▶ WHAT TO WORK ON: Set out exactly, line by line, the stretch of data below that begins at the line containing "ATOM 55 N N" and ends at the line containing "ATOM 67 C C", with both ends kept.

▶ RECORDS SUPPLIED:
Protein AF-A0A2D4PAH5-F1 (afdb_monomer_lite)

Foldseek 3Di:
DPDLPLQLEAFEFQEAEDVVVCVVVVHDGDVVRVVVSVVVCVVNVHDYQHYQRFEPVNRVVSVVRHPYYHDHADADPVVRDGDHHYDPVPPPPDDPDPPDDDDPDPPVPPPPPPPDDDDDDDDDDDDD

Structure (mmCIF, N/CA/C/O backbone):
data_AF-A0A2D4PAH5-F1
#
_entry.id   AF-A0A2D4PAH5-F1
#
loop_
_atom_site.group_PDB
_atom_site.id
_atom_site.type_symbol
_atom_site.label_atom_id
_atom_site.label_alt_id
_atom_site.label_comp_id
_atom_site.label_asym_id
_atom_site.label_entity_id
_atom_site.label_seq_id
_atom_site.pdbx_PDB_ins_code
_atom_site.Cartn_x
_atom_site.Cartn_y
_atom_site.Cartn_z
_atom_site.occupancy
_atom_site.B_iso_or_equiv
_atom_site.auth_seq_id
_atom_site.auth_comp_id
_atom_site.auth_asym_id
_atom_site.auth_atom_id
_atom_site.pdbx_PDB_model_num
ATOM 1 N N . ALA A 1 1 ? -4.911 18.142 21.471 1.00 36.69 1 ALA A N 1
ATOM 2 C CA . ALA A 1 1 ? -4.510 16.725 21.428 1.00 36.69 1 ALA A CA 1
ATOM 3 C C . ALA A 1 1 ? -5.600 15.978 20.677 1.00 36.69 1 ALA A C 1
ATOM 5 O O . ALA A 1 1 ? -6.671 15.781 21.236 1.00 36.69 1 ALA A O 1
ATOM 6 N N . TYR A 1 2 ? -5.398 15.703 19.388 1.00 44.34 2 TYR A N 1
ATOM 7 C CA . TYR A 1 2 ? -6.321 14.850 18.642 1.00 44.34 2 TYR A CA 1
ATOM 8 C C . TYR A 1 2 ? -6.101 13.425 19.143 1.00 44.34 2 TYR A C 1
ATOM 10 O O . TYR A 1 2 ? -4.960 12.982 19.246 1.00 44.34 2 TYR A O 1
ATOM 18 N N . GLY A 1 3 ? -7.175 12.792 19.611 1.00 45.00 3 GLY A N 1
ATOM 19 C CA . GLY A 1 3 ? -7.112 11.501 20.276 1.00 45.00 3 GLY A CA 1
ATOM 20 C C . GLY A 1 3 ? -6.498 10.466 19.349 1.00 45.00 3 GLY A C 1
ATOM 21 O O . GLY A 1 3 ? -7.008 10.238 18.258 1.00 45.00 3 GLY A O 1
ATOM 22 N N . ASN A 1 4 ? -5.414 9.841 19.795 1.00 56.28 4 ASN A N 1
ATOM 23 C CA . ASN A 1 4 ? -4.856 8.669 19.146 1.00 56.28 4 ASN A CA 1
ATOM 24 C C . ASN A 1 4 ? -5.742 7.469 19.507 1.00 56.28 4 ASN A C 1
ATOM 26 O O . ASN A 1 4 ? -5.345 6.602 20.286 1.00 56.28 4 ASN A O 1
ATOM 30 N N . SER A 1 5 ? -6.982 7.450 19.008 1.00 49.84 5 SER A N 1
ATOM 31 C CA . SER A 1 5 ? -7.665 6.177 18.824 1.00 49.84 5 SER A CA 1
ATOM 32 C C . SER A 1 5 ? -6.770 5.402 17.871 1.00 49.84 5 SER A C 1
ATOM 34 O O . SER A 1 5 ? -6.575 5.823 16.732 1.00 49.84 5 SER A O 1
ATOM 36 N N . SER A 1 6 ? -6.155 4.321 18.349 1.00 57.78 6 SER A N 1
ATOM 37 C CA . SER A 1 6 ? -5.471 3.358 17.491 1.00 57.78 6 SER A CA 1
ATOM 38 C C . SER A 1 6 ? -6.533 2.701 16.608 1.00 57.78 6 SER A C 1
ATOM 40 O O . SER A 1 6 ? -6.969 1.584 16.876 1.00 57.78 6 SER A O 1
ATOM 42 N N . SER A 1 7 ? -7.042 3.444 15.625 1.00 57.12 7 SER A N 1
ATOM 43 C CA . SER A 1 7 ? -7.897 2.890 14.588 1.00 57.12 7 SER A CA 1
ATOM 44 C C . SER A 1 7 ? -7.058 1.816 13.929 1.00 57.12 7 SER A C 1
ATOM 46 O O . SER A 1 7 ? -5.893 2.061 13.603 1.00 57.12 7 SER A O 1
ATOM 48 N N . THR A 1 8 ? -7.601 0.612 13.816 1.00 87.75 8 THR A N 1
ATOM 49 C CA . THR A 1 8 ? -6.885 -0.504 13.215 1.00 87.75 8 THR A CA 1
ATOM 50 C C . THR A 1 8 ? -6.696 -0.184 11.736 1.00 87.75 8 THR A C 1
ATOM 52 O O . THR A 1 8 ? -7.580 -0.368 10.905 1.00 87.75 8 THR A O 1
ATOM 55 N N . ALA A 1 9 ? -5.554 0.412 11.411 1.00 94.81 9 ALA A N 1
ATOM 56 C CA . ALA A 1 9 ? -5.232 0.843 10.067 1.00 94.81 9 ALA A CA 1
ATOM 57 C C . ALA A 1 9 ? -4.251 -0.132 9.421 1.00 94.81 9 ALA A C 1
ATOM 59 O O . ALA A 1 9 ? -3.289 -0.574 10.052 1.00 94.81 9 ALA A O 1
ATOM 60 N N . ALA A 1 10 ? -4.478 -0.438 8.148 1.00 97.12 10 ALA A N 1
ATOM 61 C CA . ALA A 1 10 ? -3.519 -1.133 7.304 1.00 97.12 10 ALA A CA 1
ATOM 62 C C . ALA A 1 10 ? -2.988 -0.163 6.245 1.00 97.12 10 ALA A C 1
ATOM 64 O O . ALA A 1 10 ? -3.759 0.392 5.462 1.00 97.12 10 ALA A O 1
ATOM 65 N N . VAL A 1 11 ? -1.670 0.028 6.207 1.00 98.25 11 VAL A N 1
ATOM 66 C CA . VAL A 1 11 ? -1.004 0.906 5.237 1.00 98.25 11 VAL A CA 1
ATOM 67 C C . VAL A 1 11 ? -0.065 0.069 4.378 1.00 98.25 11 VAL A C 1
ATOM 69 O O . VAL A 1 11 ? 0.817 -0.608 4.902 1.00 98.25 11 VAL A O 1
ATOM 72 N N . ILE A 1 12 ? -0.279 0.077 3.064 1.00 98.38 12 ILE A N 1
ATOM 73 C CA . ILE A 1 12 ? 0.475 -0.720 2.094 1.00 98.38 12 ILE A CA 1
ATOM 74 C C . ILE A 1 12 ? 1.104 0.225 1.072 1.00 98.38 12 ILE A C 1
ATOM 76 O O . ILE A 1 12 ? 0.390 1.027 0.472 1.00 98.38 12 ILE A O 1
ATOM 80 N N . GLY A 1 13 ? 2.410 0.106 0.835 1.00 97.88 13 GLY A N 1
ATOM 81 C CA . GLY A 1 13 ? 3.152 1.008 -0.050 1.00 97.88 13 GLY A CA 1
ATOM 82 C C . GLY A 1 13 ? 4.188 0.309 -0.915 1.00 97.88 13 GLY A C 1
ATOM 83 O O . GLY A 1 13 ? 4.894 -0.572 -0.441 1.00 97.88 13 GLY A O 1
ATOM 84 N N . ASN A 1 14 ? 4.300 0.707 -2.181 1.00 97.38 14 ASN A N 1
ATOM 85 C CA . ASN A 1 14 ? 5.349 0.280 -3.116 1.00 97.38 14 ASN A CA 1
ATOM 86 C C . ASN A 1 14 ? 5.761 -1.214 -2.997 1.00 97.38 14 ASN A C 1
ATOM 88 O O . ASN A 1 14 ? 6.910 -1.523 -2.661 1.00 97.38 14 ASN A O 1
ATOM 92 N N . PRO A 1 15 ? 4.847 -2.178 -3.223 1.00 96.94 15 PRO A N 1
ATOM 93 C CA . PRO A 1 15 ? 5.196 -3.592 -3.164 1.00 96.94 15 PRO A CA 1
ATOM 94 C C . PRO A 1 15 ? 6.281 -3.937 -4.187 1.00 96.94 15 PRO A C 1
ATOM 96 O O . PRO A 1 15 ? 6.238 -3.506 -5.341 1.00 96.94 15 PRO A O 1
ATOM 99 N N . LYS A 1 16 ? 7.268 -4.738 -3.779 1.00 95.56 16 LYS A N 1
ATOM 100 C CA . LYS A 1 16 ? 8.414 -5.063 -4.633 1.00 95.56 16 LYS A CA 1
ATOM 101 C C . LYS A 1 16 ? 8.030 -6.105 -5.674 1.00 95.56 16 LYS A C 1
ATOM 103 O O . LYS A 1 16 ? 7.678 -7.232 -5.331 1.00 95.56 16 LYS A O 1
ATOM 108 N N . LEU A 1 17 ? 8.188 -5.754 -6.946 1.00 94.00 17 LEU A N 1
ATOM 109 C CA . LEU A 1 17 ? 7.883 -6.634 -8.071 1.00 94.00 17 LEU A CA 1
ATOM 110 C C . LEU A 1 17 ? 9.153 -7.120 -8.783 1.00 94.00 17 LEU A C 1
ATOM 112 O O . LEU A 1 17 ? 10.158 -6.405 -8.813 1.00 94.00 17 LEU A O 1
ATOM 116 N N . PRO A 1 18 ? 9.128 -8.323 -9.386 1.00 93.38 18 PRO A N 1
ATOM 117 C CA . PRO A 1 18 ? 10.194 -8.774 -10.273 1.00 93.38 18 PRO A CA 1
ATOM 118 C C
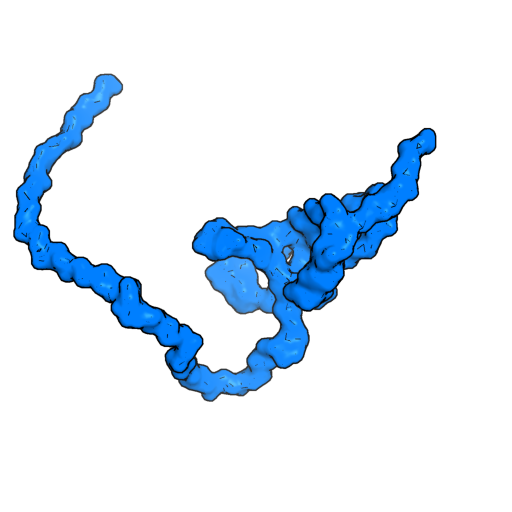 . PRO A 1 18 ? 10.309 -7.865 -11.502 1.00 93.38 18 PRO A C 1
ATOM 120 O O . PRO A 1 18 ? 9.290 -7.463 -12.066 1.00 93.38 18 PRO A O 1
ATOM 123 N N . SER A 1 19 ? 11.534 -7.621 -11.982 1.00 92.50 19 SER A N 1
ATOM 124 C CA . SER A 1 19 ? 11.782 -6.781 -13.166 1.00 92.50 19 SER A CA 1
ATOM 125 C C . SER A 1 19 ? 10.993 -7.243 -14.393 1.00 92.50 19 SER A C 1
ATOM 127 O O . SER A 1 19 ? 10.414 -6.424 -15.087 1.00 92.50 19 SER A O 1
ATOM 129 N N . SER A 1 20 ? 10.845 -8.557 -14.592 1.00 92.25 20 SER A N 1
ATOM 130 C CA . SER A 1 20 ? 10.062 -9.109 -15.705 1.00 92.25 20 SER A CA 1
ATOM 131 C C . SER A 1 20 ? 8.582 -8.709 -15.686 1.00 92.25 20 SER A C 1
ATOM 133 O O . SER A 1 20 ? 7.964 -8.596 -16.744 1.00 92.25 20 SER A O 1
ATOM 135 N N . VAL A 1 21 ? 7.996 -8.506 -14.501 1.00 91.06 21 VAL A N 1
ATOM 136 C CA . VAL A 1 21 ? 6.625 -7.999 -14.355 1.00 91.06 21 VAL A CA 1
ATOM 137 C C . VAL A 1 21 ? 6.607 -6.502 -14.644 1.00 91.06 21 VAL A C 1
ATOM 139 O O . VAL A 1 21 ? 5.771 -6.060 -15.424 1.00 91.06 21 VAL A O 1
ATOM 142 N N . MET A 1 22 ? 7.552 -5.747 -14.081 1.00 92.94 22 MET A N 1
ATOM 143 C CA . MET A 1 22 ? 7.673 -4.303 -14.319 1.00 92.94 22 MET A CA 1
ATOM 144 C C . MET A 1 22 ? 7.791 -3.992 -15.814 1.00 92.94 22 MET A C 1
ATOM 146 O O . MET A 1 22 ? 7.003 -3.210 -16.337 1.00 92.94 22 MET A O 1
ATOM 150 N N . ASP A 1 23 ? 8.675 -4.695 -16.524 1.00 93.38 23 ASP A N 1
ATOM 151 C CA . ASP A 1 23 ? 8.901 -4.517 -17.960 1.00 93.38 23 ASP A CA 1
ATOM 152 C C . ASP A 1 23 ? 7.657 -4.879 -18.782 1.00 93.38 23 ASP A C 1
ATOM 154 O O . ASP A 1 23 ? 7.262 -4.145 -19.686 1.00 93.38 23 ASP A O 1
ATOM 158 N N . ARG A 1 24 ? 6.991 -5.996 -18.454 1.00 92.50 24 ARG A N 1
ATOM 159 C CA . ARG A 1 24 ? 5.799 -6.467 -19.180 1.00 92.50 24 ARG A CA 1
ATOM 160 C C . ARG A 1 24 ? 4.637 -5.478 -19.114 1.00 92.50 24 ARG A C 1
ATOM 162 O O . ARG A 1 24 ? 3.873 -5.384 -20.073 1.00 92.50 24 ARG A O 1
ATOM 169 N N . TRP A 1 25 ? 4.481 -4.801 -17.982 1.00 90.88 25 TRP A N 1
ATOM 170 C CA . TRP A 1 25 ? 3.422 -3.816 -17.757 1.00 90.88 25 TRP A CA 1
ATOM 171 C C . TRP A 1 25 ? 3.899 -2.373 -17.967 1.00 90.88 25 TRP A C 1
ATOM 173 O O . TRP A 1 25 ? 3.111 -1.451 -17.774 1.00 90.88 25 TRP A O 1
ATOM 183 N N . LEU A 1 26 ? 5.155 -2.182 -18.397 1.00 93.38 26 LEU A N 1
ATOM 184 C CA . LEU A 1 26 ? 5.810 -0.881 -18.574 1.00 93.38 26 LEU A CA 1
ATOM 185 C C . LEU A 1 26 ? 5.718 0.004 -17.319 1.00 93.38 26 LEU A C 1
ATOM 187 O O . LEU A 1 26 ? 5.602 1.227 -17.403 1.00 93.38 26 LEU A O 1
ATOM 191 N N . TRP A 1 27 ? 5.750 -0.620 -16.142 1.00 92.69 27 TRP A N 1
ATOM 192 C CA . TRP A 1 27 ? 5.743 0.080 -14.866 1.00 92.69 27 TRP A CA 1
ATOM 193 C C . TRP A 1 27 ? 7.158 0.473 -14.455 1.00 92.69 27 TRP A C 1
ATOM 195 O O . TRP A 1 27 ? 8.107 -0.295 -14.596 1.00 92.69 27 TRP A O 1
ATOM 205 N N . GLY A 1 28 ? 7.282 1.679 -13.902 1.00 91.25 28 GLY A N 1
ATOM 206 C CA . GLY A 1 28 ? 8.497 2.159 -13.252 1.00 91.25 28 GLY A CA 1
ATOM 207 C C . GLY A 1 28 ? 8.458 1.958 -11.732 1.00 91.25 28 GLY A C 1
ATOM 208 O O . GLY A 1 28 ? 7.380 1.733 -11.166 1.00 91.25 28 GLY A O 1
ATOM 209 N N . PRO A 1 29 ? 9.619 2.043 -11.054 1.00 88.12 29 PRO A N 1
ATOM 210 C CA . PRO A 1 29 ? 9.659 2.094 -9.595 1.00 88.12 29 PRO A CA 1
ATOM 211 C C . PRO A 1 29 ? 8.818 3.271 -9.085 1.00 88.12 29 PRO A C 1
ATOM 213 O O . PRO A 1 29 ? 8.765 4.319 -9.727 1.00 88.12 29 PRO A O 1
ATOM 216 N N . MET A 1 30 ? 8.184 3.106 -7.923 1.00 94.12 30 MET A N 1
ATOM 217 C CA . MET A 1 30 ? 7.288 4.111 -7.350 1.00 94.12 30 MET A CA 1
ATOM 218 C C . MET A 1 30 ? 7.746 4.515 -5.935 1.00 94.12 30 MET A C 1
ATOM 220 O O . MET A 1 30 ? 7.057 4.222 -4.960 1.00 94.12 30 MET A O 1
ATOM 224 N N . PRO A 1 31 ? 8.923 5.163 -5.795 1.00 95.50 31 PRO A N 1
ATOM 225 C CA . PRO A 1 31 ? 9.496 5.494 -4.486 1.00 95.50 31 PRO A CA 1
ATOM 226 C C . PRO A 1 31 ? 8.612 6.453 -3.680 1.00 95.50 31 PRO A C 1
ATOM 228 O O . PRO A 1 31 ? 8.481 6.293 -2.473 1.00 95.50 31 PRO A O 1
ATOM 231 N N . SER A 1 32 ? 7.920 7.379 -4.350 1.00 97.69 32 SER A N 1
ATOM 232 C CA . SER A 1 32 ? 6.989 8.310 -3.704 1.00 97.69 32 SER A CA 1
ATOM 233 C C . SER A 1 32 ? 5.842 7.603 -2.976 1.00 97.69 32 SER A C 1
ATOM 235 O O . SER A 1 32 ? 5.360 8.098 -1.966 1.00 97.69 32 SER A O 1
ATOM 237 N N . ALA A 1 33 ? 5.416 6.431 -3.455 1.00 97.69 33 ALA A N 1
ATOM 238 C CA . ALA A 1 33 ? 4.384 5.643 -2.787 1.00 97.69 33 ALA A CA 1
ATOM 239 C C . ALA A 1 33 ? 4.905 4.939 -1.527 1.00 97.69 33 ALA A C 1
ATOM 241 O O . ALA A 1 33 ? 4.148 4.680 -0.595 1.00 97.69 33 ALA A O 1
ATOM 242 N N . GLU A 1 34 ? 6.200 4.622 -1.488 1.00 97.25 34 GLU A N 1
ATOM 243 C CA . GLU A 1 34 ? 6.842 4.120 -0.276 1.00 97.25 34 GLU A CA 1
ATOM 244 C C . GLU A 1 34 ? 6.947 5.230 0.775 1.00 97.25 34 GLU A C 1
ATOM 246 O O . GLU A 1 34 ? 6.592 5.018 1.932 1.00 97.25 34 GLU A O 1
ATOM 251 N N . GLU A 1 35 ? 7.359 6.429 0.354 1.00 98.25 35 GLU A N 1
ATOM 252 C CA . GLU A 1 35 ? 7.416 7.626 1.202 1.00 98.25 35 GLU A CA 1
ATOM 253 C C . GLU A 1 35 ? 6.035 7.989 1.773 1.00 98.25 35 GLU A C 1
ATOM 255 O O . GLU A 1 35 ? 5.908 8.221 2.977 1.00 98.25 35 GLU A O 1
ATOM 260 N N . GLU A 1 36 ? 4.989 7.974 0.939 1.00 98.38 36 GLU A N 1
ATOM 261 C CA . GLU A 1 36 ? 3.603 8.198 1.366 1.00 98.38 36 GLU A CA 1
ATOM 262 C C . GLU A 1 36 ? 3.156 7.163 2.401 1.00 98.38 36 GLU A C 1
ATOM 264 O O . GLU A 1 36 ? 2.633 7.531 3.453 1.00 98.38 36 GLU A O 1
ATOM 269 N N . ALA A 1 37 ? 3.407 5.875 2.150 1.00 98.00 37 ALA A N 1
ATOM 270 C CA . ALA A 1 37 ? 3.032 4.818 3.081 1.00 98.00 37 ALA A CA 1
ATOM 271 C C . ALA A 1 37 ? 3.711 4.984 4.446 1.00 98.00 37 ALA A C 1
ATOM 273 O O . ALA A 1 37 ? 3.052 4.818 5.473 1.00 98.00 37 ALA A O 1
ATOM 274 N N . TYR A 1 38 ? 4.989 5.368 4.486 1.00 98.12 38 TYR A N 1
ATOM 275 C CA . TYR A 1 38 ? 5.656 5.665 5.753 1.00 98.12 38 TYR A CA 1
ATOM 276 C C . TYR A 1 38 ? 5.024 6.862 6.468 1.00 98.12 38 TYR A C 1
ATOM 278 O O . TYR A 1 38 ? 4.652 6.727 7.636 1.00 98.12 38 TYR A O 1
ATOM 286 N N . ALA A 1 39 ? 4.812 7.982 5.774 1.00 98.25 39 ALA A N 1
ATOM 287 C CA . ALA A 1 39 ? 4.215 9.181 6.365 1.00 98.25 39 ALA A CA 1
ATOM 288 C C . ALA A 1 39 ? 2.797 8.929 6.913 1.00 98.25 39 ALA A C 1
ATOM 290 O O . ALA A 1 39 ? 2.459 9.348 8.021 1.00 98.25 39 ALA A O 1
ATOM 291 N N . VAL A 1 40 ? 1.965 8.202 6.163 1.00 97.62 40 VAL A N 1
ATOM 292 C CA . VAL A 1 40 ? 0.605 7.837 6.586 1.00 97.62 40 VAL A CA 1
ATOM 293 C C . VAL A 1 40 ? 0.639 6.852 7.755 1.00 97.62 40 VAL A C 1
ATOM 295 O O . VAL A 1 40 ? -0.150 6.983 8.690 1.00 97.62 40 VAL A O 1
ATOM 298 N N . SER A 1 41 ? 1.555 5.881 7.743 1.00 95.75 41 SER A N 1
ATOM 299 C CA . SER A 1 41 ? 1.673 4.906 8.832 1.00 95.75 41 SER A CA 1
ATOM 300 C C . SER A 1 41 ? 2.098 5.545 10.155 1.00 95.75 41 SER A C 1
ATOM 302 O O . SER A 1 41 ? 1.538 5.195 11.195 1.00 95.75 41 SER A O 1
ATOM 304 N N . GLU A 1 42 ? 2.991 6.540 10.109 1.00 95.81 42 GLU A N 1
ATOM 305 C CA . GLU A 1 42 ? 3.394 7.339 11.270 1.00 95.81 42 GLU A CA 1
ATOM 306 C C . GLU A 1 42 ? 2.201 8.109 11.846 1.00 95.81 42 GLU A C 1
ATOM 308 O O . GLU A 1 42 ? 1.950 8.053 13.050 1.00 95.81 42 GLU A O 1
ATOM 313 N N . LEU A 1 43 ? 1.405 8.752 10.983 1.00 95.00 43 LEU A N 1
ATOM 314 C CA . LEU A 1 43 ? 0.204 9.484 11.390 1.00 95.00 43 LEU A CA 1
ATOM 315 C C . LEU A 1 43 ? -0.849 8.578 12.046 1.00 95.00 43 LEU A C 1
ATOM 317 O O . LEU A 1 43 ? -1.539 9.001 12.972 1.00 95.00 43 LEU A O 1
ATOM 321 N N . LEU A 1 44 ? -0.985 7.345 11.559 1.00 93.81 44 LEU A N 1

▶ SOLUTION TO THE PROBLEM:
ATOM 55 N N . ALA A 1 9 ? -5.554 0.412 11.411 1.00 94.81 9 ALA A N 1
ATOM 56 C CA . ALA A 1 9 ? -5.232 0.843 10.067 1.00 94.81 9 ALA A CA 1
ATOM 57 C C . ALA A 1 9 ? -4.251 -0.132 9.421 1.00 94.81 9 ALA A C 1
ATOM 59 O O . ALA A 1 9 ? -3.289 -0.574 10.052 1.00 94.81 9 ALA A O 1
ATOM 60 N N . ALA A 1 10 ? -4.478 -0.438 8.148 1.00 97.12 10 ALA A N 1
ATOM 61 C CA . ALA A 1 10 ? -3.519 -1.133 7.304 1.00 97.12 10 ALA A CA 1
ATOM 62 C C . ALA A 1 10 ? -2.988 -0.163 6.245 1.00 97.12 10 ALA A C 1
ATOM 64 O O . ALA A 1 10 ? -3.759 0.392 5.462 1.00 97.12 10 ALA A O 1
ATOM 65 N N . VAL A 1 11 ? -1.670 0.028 6.207 1.00 98.25 11 VAL A N 1
ATOM 66 C CA . VAL A 1 11 ? -1.004 0.906 5.237 1.00 98.25 11 VAL A CA 1
ATOM 67 C C . VAL A 1 11 ? -0.065 0.069 4.378 1.00 98.25 11 VAL A C 1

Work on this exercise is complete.